Holman's lawyer, Zender, who has been in town a few days watching Tollinger, sets a trap. When, by chance, Nelly learns who Zender is, she tries to warn Tollinger. Holman rides into town - for the first time in years - in a surrey, to be in on the kill. Tollinger kills his would-be murderer and is about to shoot Holman when Castle yells that the kill is rightfully his. Tollinger lets Castle take the fatal shot, but the delay gives Holman the chance to shoot Tollinger in the shoulder. Tollinger reassures Nelly that the Doc is an expert at gunshot wounds, and the doctor smiles and nods at her. Tollinger says it is time to get out of the business, and the two smile and kiss.

==Cast==
- Robert Mitchum as Clint Tollinger
- Jan Sterling as Nelly Bain
- Karen Sharpe as Stella Atkins
- Henry Hull as Marshal Lee Sims
- Emile Meyer as Saul Atkins
- John Lupton as Jeff Castle
- Barbara Lawrence as Ann Wakefield
- Ted de Corsia as "Frenchy" Lescaux
- Leo Gordon as Ed Pinchot
- James Westerfield as Mr. Zender
- Robert Osterloh as Virg Trotter (uncredited)

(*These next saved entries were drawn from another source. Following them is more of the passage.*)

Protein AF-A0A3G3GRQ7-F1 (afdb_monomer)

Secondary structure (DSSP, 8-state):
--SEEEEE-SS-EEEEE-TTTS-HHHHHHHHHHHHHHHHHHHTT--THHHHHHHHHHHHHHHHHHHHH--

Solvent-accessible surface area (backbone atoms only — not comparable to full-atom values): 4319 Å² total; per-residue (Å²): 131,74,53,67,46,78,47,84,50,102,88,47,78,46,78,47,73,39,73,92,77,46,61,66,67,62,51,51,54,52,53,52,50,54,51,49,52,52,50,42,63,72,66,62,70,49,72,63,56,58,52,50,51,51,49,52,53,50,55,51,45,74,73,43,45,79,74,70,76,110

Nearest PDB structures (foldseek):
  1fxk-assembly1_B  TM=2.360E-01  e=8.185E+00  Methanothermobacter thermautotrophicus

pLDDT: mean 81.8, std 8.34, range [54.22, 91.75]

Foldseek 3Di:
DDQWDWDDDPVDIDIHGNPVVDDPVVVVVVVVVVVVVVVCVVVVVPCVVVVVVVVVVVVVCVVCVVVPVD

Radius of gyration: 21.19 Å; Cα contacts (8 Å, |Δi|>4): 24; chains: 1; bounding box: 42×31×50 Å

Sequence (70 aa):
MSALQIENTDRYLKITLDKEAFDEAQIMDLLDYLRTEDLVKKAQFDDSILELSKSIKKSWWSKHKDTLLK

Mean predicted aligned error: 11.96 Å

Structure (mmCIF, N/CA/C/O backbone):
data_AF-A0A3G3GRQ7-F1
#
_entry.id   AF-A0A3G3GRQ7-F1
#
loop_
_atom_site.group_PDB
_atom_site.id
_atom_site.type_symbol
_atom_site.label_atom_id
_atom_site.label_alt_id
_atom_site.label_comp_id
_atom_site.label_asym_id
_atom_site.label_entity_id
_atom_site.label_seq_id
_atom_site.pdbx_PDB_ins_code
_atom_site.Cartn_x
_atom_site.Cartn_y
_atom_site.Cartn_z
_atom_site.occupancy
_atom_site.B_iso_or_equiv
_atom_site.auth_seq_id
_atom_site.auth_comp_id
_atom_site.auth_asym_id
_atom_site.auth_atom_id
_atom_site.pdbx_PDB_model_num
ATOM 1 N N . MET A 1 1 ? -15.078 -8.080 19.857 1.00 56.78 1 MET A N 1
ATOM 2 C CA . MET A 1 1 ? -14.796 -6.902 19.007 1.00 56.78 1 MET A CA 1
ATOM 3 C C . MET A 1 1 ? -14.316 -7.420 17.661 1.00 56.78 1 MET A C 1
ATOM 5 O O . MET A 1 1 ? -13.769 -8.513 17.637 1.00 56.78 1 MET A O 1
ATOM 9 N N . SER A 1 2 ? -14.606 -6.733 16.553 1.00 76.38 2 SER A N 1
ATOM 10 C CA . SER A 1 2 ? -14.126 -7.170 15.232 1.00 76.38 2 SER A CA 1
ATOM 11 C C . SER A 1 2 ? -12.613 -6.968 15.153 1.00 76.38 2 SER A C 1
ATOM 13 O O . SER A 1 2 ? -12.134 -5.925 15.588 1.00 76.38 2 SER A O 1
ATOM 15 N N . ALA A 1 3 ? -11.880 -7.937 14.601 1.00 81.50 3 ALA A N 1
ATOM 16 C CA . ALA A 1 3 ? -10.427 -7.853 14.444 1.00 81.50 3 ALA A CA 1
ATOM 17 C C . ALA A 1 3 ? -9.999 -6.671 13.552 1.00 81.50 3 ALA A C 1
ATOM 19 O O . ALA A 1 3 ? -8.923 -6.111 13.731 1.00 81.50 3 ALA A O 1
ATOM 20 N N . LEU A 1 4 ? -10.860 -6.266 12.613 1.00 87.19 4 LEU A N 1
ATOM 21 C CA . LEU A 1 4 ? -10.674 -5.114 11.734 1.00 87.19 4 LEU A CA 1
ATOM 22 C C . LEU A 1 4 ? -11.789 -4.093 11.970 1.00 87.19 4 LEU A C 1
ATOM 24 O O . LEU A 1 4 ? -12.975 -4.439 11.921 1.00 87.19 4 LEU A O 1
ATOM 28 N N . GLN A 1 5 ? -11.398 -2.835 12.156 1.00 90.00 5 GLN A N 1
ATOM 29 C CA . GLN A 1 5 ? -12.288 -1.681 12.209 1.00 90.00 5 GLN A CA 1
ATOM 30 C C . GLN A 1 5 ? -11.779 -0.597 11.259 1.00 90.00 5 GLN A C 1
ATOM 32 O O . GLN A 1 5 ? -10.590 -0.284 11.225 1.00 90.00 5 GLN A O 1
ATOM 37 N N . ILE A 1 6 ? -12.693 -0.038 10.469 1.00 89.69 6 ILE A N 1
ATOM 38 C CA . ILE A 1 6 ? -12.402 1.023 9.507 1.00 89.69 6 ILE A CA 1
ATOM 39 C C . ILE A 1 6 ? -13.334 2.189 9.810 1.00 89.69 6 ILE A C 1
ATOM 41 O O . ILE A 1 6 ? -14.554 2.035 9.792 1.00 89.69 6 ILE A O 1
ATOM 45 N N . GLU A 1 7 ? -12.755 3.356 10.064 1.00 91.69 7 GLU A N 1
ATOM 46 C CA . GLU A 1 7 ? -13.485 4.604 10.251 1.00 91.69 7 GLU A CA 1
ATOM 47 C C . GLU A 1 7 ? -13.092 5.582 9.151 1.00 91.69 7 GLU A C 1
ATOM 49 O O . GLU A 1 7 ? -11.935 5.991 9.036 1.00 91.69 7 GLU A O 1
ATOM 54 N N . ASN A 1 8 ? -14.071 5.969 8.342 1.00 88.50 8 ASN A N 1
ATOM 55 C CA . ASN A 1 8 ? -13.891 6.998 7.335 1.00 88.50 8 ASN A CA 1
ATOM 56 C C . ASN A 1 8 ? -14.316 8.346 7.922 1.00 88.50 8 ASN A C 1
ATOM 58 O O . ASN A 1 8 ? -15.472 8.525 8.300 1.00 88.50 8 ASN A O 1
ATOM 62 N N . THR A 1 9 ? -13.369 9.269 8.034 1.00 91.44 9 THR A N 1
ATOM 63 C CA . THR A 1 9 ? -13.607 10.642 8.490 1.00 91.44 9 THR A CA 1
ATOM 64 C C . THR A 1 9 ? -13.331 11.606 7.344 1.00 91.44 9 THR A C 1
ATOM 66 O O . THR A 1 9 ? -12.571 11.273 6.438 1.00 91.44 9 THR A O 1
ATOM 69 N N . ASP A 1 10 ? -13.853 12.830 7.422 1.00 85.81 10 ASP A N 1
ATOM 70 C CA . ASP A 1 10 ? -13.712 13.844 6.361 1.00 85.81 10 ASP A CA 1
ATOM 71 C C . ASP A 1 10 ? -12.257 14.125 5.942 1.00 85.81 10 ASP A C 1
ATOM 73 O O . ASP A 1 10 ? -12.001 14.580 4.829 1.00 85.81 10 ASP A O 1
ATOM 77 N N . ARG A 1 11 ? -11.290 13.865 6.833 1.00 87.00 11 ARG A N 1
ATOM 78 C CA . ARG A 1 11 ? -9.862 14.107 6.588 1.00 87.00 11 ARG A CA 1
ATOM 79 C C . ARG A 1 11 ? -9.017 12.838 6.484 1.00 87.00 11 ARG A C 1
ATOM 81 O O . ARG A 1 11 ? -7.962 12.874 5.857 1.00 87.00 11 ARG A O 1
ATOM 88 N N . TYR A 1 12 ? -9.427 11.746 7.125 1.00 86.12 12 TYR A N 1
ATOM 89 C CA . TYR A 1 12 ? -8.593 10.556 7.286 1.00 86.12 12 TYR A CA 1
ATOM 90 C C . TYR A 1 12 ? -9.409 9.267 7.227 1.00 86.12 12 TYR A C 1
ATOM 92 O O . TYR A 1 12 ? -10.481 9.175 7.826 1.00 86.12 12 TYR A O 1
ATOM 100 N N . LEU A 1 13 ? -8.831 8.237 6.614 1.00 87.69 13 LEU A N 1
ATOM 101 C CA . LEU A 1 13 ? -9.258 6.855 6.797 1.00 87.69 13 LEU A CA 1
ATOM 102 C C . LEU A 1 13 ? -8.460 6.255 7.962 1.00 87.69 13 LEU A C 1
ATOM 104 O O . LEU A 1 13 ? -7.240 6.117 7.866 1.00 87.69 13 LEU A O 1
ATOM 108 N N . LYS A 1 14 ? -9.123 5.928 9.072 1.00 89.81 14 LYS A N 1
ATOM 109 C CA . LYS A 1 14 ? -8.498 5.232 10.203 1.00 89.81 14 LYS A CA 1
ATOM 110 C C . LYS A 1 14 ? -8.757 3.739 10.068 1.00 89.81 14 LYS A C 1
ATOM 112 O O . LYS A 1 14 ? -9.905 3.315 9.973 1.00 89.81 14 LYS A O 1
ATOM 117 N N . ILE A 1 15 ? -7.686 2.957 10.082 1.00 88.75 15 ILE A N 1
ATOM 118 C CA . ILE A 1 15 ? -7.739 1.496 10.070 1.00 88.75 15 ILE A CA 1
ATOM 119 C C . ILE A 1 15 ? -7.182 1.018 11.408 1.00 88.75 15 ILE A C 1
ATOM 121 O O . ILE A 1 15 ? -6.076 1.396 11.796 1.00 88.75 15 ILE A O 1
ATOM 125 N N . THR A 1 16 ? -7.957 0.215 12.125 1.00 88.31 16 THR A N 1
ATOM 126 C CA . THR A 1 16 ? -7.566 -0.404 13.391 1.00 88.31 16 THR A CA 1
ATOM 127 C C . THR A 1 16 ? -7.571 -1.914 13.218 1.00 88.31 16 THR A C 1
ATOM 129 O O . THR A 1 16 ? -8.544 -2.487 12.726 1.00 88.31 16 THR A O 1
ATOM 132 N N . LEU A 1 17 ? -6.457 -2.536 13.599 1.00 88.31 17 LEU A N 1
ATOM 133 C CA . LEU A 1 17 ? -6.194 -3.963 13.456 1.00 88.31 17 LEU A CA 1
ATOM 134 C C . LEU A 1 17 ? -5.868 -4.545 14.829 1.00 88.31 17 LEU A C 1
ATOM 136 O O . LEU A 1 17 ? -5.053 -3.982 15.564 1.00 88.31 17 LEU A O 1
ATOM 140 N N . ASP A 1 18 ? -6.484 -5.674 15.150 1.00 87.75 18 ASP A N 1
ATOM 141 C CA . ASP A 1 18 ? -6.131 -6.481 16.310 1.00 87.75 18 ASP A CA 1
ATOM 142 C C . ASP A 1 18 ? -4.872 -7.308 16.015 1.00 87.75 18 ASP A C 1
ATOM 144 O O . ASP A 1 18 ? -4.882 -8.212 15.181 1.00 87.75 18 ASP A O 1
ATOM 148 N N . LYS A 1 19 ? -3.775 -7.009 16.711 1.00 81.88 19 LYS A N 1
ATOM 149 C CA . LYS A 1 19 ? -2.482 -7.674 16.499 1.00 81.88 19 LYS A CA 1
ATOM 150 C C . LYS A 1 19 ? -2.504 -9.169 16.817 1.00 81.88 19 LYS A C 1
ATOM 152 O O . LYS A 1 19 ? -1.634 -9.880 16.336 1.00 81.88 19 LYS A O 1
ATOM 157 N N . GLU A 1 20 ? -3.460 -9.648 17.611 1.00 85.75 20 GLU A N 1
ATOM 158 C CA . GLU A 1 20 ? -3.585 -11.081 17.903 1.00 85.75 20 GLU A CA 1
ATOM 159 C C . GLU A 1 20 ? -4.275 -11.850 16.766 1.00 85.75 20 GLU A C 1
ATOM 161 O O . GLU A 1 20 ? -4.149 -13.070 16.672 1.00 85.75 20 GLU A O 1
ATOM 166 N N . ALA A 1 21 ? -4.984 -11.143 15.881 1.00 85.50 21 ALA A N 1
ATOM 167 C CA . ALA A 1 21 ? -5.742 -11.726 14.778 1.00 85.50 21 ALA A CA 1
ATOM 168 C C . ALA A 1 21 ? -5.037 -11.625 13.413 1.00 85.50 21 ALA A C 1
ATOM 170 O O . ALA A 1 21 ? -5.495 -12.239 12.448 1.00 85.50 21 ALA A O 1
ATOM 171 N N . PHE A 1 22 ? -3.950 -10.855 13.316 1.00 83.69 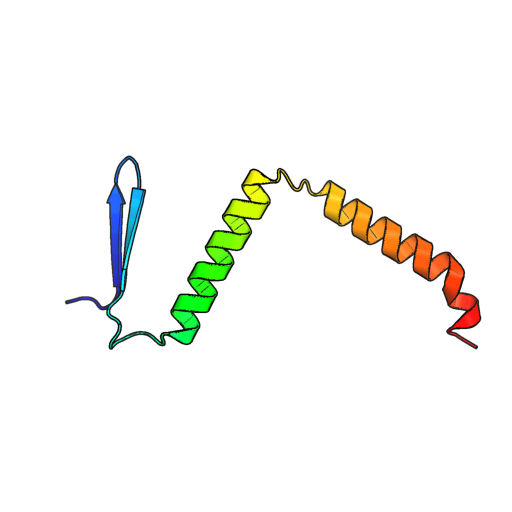22 PHE A N 1
ATOM 172 C CA . PHE A 1 22 ? -3.224 -10.607 12.071 1.00 83.69 22 PHE A CA 1
ATOM 173 C C . PHE A 1 22 ? -1.737 -10.915 12.215 1.00 83.69 22 PHE A C 1
ATOM 175 O O . PHE A 1 22 ? -1.130 -10.653 13.249 1.00 83.69 22 PHE A O 1
ATOM 182 N N . ASP A 1 23 ? -1.142 -11.422 11.138 1.00 86.38 23 ASP A N 1
ATOM 183 C CA . ASP A 1 23 ? 0.302 -11.616 11.052 1.00 86.38 23 ASP A CA 1
ATOM 184 C C . ASP A 1 23 ? 1.006 -10.258 10.906 1.00 86.38 23 ASP A C 1
ATOM 186 O O . ASP A 1 23 ? 0.711 -9.471 10.001 1.00 86.38 23 ASP A O 1
ATOM 190 N N . GLU A 1 24 ? 1.955 -9.991 11.799 1.00 85.75 24 GLU A N 1
ATOM 191 C CA . GLU A 1 24 ? 2.757 -8.773 11.793 1.00 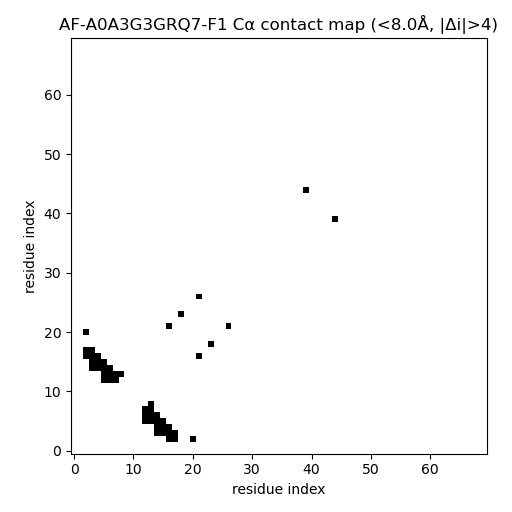85.75 24 GLU A CA 1
ATOM 192 C C . GLU A 1 24 ? 3.503 -8.582 10.466 1.00 85.75 24 GLU A C 1
ATOM 194 O O . GLU A 1 24 ? 3.556 -7.461 9.960 1.00 85.75 24 GLU A O 1
ATOM 199 N N . ALA A 1 25 ? 4.004 -9.661 9.853 1.00 88.62 25 ALA A N 1
ATOM 200 C CA . ALA A 1 25 ? 4.696 -9.584 8.568 1.00 88.62 25 ALA A CA 1
ATOM 201 C C . ALA A 1 25 ? 3.765 -9.071 7.457 1.00 88.62 25 ALA A C 1
ATOM 203 O O . ALA A 1 25 ? 4.127 -8.170 6.703 1.00 88.62 25 ALA A O 1
ATOM 204 N N . GLN A 1 26 ? 2.524 -9.565 7.417 1.00 84.81 26 GLN A N 1
ATOM 205 C CA . GLN A 1 26 ? 1.531 -9.139 6.426 1.00 84.81 26 GLN A CA 1
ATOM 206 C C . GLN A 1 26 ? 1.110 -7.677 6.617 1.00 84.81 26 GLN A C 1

- Angie Dickinson as Kitty (uncredited)
- Pat Sheehan as Blonde (uncredited)
- Claude Akins as Jim Reedy (uncredited)
- Florenz Ames as Doc Hughes
- Jay Adler as Cal (uncredited)

==Reception==
In his review for The New York Times, A. H. Weiler called the film "an engrossing adventure" and "several cuts above the norm for this genre."